South Mountain’s purchase includes all of Trickling Springs’s equipment and delivery trucks, and Brusco said they are planning to relaunch its organic milk and ice cream brands and rehire many of its workers. (When Trickling Springs closed last fall, some of its workers were quickly hired by South Mountain.) Both creameries opened in 2001.
“We were competitors, but we weren’t enemies,” Brusco said. “Generally I always had respect for Trickling Springs.”
The purchase is also part of South Mountain’s ultimate goal to completely sever its connection to the commodity milk market. It still sells about 10% of the milk it produces from more than 550 cows to Lanco-Pennland Quality Milk Producers in Hagerstown, Md., Brusco said, for about $5 below its cost of production per hundredweight.
“Just like every other farmer we’re getting nothing for it,” he said.
Had South Mountain not purchased Trickling Springs, it would have needed to increase its milk tank space, upgrade its pasteurizer and buy a larger bottle filler, all of which could have cost about $2 million and taken years to fully implement, he said. They also would have needed to merge two cow herds onto one farm.
The Pennsylvania Banking and Securities Commission ordered Trickling Springs’s owners to pay almost $4.4 million in fines for securities violations in January. Former owner Philip Riehl, a Mennonite, was charged with running a $60 million Ponzi scheme — one of the largest in Pennsylvania history — that defrauded investors from local Amish and Mennonite communities by concealing the creamery’s insolvency.

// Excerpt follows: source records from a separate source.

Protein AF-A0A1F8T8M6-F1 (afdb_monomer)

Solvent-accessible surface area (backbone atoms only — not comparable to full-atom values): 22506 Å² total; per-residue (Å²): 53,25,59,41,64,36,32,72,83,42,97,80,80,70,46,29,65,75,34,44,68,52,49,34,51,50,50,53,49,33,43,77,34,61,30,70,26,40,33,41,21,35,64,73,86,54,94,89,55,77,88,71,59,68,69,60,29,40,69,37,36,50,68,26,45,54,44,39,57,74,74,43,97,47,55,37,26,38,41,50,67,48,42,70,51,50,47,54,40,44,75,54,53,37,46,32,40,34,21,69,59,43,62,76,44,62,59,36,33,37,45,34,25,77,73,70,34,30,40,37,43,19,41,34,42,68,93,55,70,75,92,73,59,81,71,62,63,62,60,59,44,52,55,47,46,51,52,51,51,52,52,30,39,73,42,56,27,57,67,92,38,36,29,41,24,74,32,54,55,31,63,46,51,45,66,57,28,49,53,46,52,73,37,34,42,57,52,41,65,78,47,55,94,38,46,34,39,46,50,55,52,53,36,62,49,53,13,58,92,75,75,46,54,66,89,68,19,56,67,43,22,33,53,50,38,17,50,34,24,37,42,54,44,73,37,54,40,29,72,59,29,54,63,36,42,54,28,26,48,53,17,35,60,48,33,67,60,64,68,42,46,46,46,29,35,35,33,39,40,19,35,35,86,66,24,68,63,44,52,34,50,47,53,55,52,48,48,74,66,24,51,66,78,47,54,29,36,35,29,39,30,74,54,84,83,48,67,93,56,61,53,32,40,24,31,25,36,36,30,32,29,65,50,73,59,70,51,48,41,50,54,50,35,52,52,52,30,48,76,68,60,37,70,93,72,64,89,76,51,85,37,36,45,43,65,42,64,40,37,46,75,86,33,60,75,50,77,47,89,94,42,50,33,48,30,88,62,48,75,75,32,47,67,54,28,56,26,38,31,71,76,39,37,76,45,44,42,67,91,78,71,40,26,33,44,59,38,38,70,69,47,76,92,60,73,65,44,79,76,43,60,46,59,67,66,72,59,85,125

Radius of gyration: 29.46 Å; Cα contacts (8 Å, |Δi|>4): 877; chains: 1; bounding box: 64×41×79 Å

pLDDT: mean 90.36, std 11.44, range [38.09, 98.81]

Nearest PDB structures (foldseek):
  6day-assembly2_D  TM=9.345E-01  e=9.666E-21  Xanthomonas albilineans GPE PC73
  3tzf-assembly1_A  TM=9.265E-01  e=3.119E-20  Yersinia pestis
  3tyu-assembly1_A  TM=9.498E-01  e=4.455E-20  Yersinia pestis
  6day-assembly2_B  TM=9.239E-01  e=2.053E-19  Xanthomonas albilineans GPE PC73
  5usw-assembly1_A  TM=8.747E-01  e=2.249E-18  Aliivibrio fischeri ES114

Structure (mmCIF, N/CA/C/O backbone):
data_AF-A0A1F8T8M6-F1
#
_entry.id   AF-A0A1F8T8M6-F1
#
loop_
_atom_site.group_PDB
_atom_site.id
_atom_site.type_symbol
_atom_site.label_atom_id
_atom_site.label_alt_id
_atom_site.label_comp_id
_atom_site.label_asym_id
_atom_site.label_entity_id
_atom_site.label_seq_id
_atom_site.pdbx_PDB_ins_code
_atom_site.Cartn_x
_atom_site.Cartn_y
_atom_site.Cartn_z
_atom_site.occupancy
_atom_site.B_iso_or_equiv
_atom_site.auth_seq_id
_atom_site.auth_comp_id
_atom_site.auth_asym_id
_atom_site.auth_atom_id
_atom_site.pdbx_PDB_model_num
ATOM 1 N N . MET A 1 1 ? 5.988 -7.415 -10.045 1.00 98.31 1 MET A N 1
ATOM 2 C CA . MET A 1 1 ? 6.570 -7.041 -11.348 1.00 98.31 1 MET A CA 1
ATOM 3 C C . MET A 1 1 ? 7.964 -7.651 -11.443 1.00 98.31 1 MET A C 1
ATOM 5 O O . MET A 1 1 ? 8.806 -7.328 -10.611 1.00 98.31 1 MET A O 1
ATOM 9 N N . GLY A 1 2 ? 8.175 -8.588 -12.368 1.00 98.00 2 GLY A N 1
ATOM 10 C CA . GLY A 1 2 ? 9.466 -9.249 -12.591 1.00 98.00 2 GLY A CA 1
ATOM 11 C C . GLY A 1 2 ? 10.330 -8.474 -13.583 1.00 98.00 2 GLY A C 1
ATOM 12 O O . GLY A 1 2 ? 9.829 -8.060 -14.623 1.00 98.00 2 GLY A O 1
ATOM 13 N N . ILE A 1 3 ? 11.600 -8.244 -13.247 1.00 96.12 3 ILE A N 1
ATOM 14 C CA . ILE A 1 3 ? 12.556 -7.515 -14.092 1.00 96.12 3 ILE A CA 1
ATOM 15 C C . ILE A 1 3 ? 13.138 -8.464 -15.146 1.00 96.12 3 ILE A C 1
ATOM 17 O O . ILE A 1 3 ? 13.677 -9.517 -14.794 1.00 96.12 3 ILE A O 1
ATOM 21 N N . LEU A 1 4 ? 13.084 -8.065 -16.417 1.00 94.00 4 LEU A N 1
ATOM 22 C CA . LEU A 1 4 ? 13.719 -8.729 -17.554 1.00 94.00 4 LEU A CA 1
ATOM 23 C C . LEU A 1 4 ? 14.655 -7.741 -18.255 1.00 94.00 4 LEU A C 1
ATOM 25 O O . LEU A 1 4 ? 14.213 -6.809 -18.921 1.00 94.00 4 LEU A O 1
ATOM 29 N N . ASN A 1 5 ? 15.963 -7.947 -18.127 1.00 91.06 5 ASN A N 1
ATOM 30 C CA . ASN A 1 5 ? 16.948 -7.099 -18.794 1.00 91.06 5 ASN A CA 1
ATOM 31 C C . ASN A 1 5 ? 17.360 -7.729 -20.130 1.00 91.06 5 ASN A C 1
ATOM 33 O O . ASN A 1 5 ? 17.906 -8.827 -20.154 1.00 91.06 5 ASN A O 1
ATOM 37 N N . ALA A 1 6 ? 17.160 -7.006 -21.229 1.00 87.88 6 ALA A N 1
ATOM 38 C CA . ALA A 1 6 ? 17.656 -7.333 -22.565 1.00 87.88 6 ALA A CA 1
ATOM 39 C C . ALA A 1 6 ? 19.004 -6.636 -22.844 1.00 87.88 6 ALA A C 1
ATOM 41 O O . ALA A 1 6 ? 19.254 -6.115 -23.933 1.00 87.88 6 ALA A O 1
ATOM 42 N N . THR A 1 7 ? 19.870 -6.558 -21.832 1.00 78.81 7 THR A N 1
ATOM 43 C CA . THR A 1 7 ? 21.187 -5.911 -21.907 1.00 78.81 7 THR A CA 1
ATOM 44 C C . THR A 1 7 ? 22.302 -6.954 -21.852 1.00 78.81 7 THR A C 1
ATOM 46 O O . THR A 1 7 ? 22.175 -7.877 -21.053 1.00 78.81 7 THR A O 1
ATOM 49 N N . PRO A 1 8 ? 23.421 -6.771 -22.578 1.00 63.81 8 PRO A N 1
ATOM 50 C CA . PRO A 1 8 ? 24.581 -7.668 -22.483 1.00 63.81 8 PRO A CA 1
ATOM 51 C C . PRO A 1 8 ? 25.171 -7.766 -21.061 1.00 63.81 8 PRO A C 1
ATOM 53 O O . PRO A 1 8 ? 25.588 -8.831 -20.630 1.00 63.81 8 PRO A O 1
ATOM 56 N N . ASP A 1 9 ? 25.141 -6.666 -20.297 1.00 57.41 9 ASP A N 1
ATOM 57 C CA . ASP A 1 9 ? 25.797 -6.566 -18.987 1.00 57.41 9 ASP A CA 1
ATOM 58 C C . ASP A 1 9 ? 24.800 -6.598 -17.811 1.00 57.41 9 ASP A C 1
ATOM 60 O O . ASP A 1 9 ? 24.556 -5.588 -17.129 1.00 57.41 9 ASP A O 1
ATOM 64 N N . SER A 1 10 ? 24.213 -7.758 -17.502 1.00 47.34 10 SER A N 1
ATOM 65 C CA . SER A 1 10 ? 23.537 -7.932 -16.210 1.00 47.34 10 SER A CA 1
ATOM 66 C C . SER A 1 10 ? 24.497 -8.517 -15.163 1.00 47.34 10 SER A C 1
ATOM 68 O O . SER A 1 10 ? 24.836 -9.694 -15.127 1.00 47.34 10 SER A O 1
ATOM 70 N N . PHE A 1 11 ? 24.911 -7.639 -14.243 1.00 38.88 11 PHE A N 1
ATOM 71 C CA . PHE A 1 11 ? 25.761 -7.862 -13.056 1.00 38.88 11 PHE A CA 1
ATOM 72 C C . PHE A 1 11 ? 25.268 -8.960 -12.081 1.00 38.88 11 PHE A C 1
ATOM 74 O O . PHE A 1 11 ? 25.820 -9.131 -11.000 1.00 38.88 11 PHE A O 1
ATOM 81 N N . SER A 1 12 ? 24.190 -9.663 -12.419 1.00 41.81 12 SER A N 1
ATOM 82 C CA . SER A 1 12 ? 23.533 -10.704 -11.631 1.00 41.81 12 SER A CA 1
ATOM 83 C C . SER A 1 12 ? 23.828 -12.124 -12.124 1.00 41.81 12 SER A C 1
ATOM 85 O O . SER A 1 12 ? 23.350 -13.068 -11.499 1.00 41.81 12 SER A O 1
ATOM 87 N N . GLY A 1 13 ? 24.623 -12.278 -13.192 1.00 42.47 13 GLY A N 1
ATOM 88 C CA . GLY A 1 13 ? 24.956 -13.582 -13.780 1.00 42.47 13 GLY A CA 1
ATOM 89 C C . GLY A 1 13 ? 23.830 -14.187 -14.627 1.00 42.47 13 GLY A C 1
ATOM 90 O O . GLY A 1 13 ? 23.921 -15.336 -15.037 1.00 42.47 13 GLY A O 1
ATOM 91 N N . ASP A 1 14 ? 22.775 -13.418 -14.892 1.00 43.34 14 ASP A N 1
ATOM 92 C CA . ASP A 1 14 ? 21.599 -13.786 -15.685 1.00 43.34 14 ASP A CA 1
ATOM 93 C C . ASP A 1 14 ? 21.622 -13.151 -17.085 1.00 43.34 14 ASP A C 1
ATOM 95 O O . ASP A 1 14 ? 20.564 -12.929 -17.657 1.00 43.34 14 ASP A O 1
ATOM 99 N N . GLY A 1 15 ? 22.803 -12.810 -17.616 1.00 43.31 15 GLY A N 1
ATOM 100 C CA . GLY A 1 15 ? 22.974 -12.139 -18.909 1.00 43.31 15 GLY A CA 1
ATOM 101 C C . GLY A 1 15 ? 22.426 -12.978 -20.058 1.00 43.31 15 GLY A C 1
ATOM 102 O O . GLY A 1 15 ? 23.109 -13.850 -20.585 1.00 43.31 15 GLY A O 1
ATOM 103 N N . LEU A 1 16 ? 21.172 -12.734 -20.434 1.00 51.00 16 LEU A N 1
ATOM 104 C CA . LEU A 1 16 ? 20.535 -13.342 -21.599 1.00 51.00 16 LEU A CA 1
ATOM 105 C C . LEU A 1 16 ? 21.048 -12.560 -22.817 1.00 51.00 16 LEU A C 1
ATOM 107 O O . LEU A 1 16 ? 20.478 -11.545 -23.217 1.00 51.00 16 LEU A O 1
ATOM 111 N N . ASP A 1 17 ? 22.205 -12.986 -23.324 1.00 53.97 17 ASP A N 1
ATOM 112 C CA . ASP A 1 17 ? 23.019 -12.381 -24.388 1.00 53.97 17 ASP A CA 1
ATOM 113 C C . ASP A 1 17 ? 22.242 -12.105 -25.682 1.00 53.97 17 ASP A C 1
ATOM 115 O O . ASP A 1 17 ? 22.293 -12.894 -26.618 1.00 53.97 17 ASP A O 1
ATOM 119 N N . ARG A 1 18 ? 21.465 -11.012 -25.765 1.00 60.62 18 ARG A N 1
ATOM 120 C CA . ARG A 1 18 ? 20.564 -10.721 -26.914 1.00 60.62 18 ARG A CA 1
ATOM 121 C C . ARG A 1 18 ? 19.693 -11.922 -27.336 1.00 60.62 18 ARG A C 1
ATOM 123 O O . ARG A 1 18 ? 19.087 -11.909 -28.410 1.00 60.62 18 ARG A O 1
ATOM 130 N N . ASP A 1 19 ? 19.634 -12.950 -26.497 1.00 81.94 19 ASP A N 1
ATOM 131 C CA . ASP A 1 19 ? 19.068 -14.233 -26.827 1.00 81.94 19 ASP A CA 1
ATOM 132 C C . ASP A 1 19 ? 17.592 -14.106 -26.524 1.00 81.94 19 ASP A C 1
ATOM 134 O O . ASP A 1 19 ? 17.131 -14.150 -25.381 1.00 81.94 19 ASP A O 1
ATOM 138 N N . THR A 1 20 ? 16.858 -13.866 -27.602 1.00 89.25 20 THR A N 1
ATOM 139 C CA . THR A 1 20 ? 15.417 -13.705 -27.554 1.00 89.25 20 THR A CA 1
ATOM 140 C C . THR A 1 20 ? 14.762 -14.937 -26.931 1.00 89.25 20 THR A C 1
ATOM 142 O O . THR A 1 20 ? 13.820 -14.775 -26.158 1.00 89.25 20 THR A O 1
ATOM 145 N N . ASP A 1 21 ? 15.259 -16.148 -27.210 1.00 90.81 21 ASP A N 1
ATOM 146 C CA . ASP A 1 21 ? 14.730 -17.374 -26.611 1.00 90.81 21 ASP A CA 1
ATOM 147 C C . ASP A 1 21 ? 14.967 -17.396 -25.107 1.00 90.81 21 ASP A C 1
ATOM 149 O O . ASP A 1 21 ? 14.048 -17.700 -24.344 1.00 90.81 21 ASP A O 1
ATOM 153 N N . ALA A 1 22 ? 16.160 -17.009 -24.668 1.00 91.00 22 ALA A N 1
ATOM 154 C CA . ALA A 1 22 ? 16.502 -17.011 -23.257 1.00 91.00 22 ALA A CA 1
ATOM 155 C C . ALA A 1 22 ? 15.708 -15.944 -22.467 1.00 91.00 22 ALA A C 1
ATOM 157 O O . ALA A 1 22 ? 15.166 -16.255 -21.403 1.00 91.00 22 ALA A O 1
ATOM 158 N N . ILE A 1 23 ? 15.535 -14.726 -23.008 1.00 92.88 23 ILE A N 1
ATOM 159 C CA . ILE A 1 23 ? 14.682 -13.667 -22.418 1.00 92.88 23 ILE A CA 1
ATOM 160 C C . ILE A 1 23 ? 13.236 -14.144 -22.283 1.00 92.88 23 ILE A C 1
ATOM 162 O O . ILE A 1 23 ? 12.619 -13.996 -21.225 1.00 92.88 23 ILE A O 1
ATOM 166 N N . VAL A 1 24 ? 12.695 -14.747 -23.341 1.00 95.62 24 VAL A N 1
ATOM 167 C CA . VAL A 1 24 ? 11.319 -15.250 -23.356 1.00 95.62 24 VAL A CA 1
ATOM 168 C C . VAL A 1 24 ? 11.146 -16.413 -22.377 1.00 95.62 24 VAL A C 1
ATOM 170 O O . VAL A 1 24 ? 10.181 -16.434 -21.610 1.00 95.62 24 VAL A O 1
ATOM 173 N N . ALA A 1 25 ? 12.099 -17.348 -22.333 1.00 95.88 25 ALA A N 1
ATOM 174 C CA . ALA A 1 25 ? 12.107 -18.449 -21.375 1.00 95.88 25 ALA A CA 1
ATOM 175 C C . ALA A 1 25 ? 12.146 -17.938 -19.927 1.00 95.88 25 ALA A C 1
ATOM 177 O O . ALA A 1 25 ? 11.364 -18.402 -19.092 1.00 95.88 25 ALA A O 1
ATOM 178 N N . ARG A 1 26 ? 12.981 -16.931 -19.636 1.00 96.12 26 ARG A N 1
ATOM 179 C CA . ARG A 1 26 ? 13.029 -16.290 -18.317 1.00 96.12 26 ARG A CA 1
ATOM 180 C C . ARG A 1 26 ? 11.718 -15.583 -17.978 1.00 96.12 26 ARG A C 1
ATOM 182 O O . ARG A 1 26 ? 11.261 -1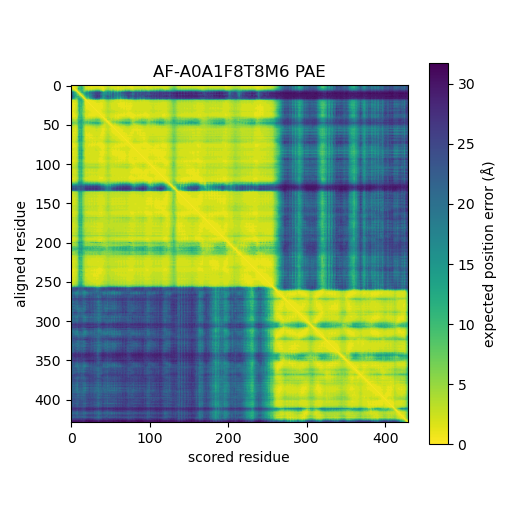5.696 -16.845 1.00 96.12 26 ARG A O 1
ATOM 189 N N . GLY A 1 27 ? 11.086 -14.907 -18.937 1.00 97.25 27 GLY A N 1
ATOM 190 C CA . GLY A 1 27 ? 9.770 -14.294 -18.745 1.00 97.25 27 GLY A CA 1
ATOM 191 C C . GLY A 1 27 ? 8.697 -15.319 -18.379 1.00 97.25 27 GLY A C 1
ATOM 192 O O . GLY A 1 27 ? 8.021 -15.160 -17.364 1.00 97.25 27 GLY A O 1
ATOM 193 N N . ARG A 1 28 ? 8.603 -16.427 -19.126 1.00 97.88 28 ARG A N 1
ATOM 194 C CA . ARG A 1 28 ? 7.702 -17.551 -18.803 1.00 97.88 28 ARG A CA 1
ATOM 195 C C . ARG A 1 28 ? 7.979 -18.119 -17.408 1.00 97.88 28 ARG A C 1
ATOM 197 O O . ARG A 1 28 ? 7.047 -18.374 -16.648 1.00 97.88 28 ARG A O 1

Riehl pleaded guilty to conspiracy and fraud charges and was sentenced July 20 to three years of supervised release and ordered to repay his victims.
Brusco said he hopes South Mountain’s expansion will allow it to help more local farmers wrestling with a weak milk market.
“A lot of farmers are struggling,” he said. “Right now we’re going through a little bit of a high note, but we understand that’s temporary too.”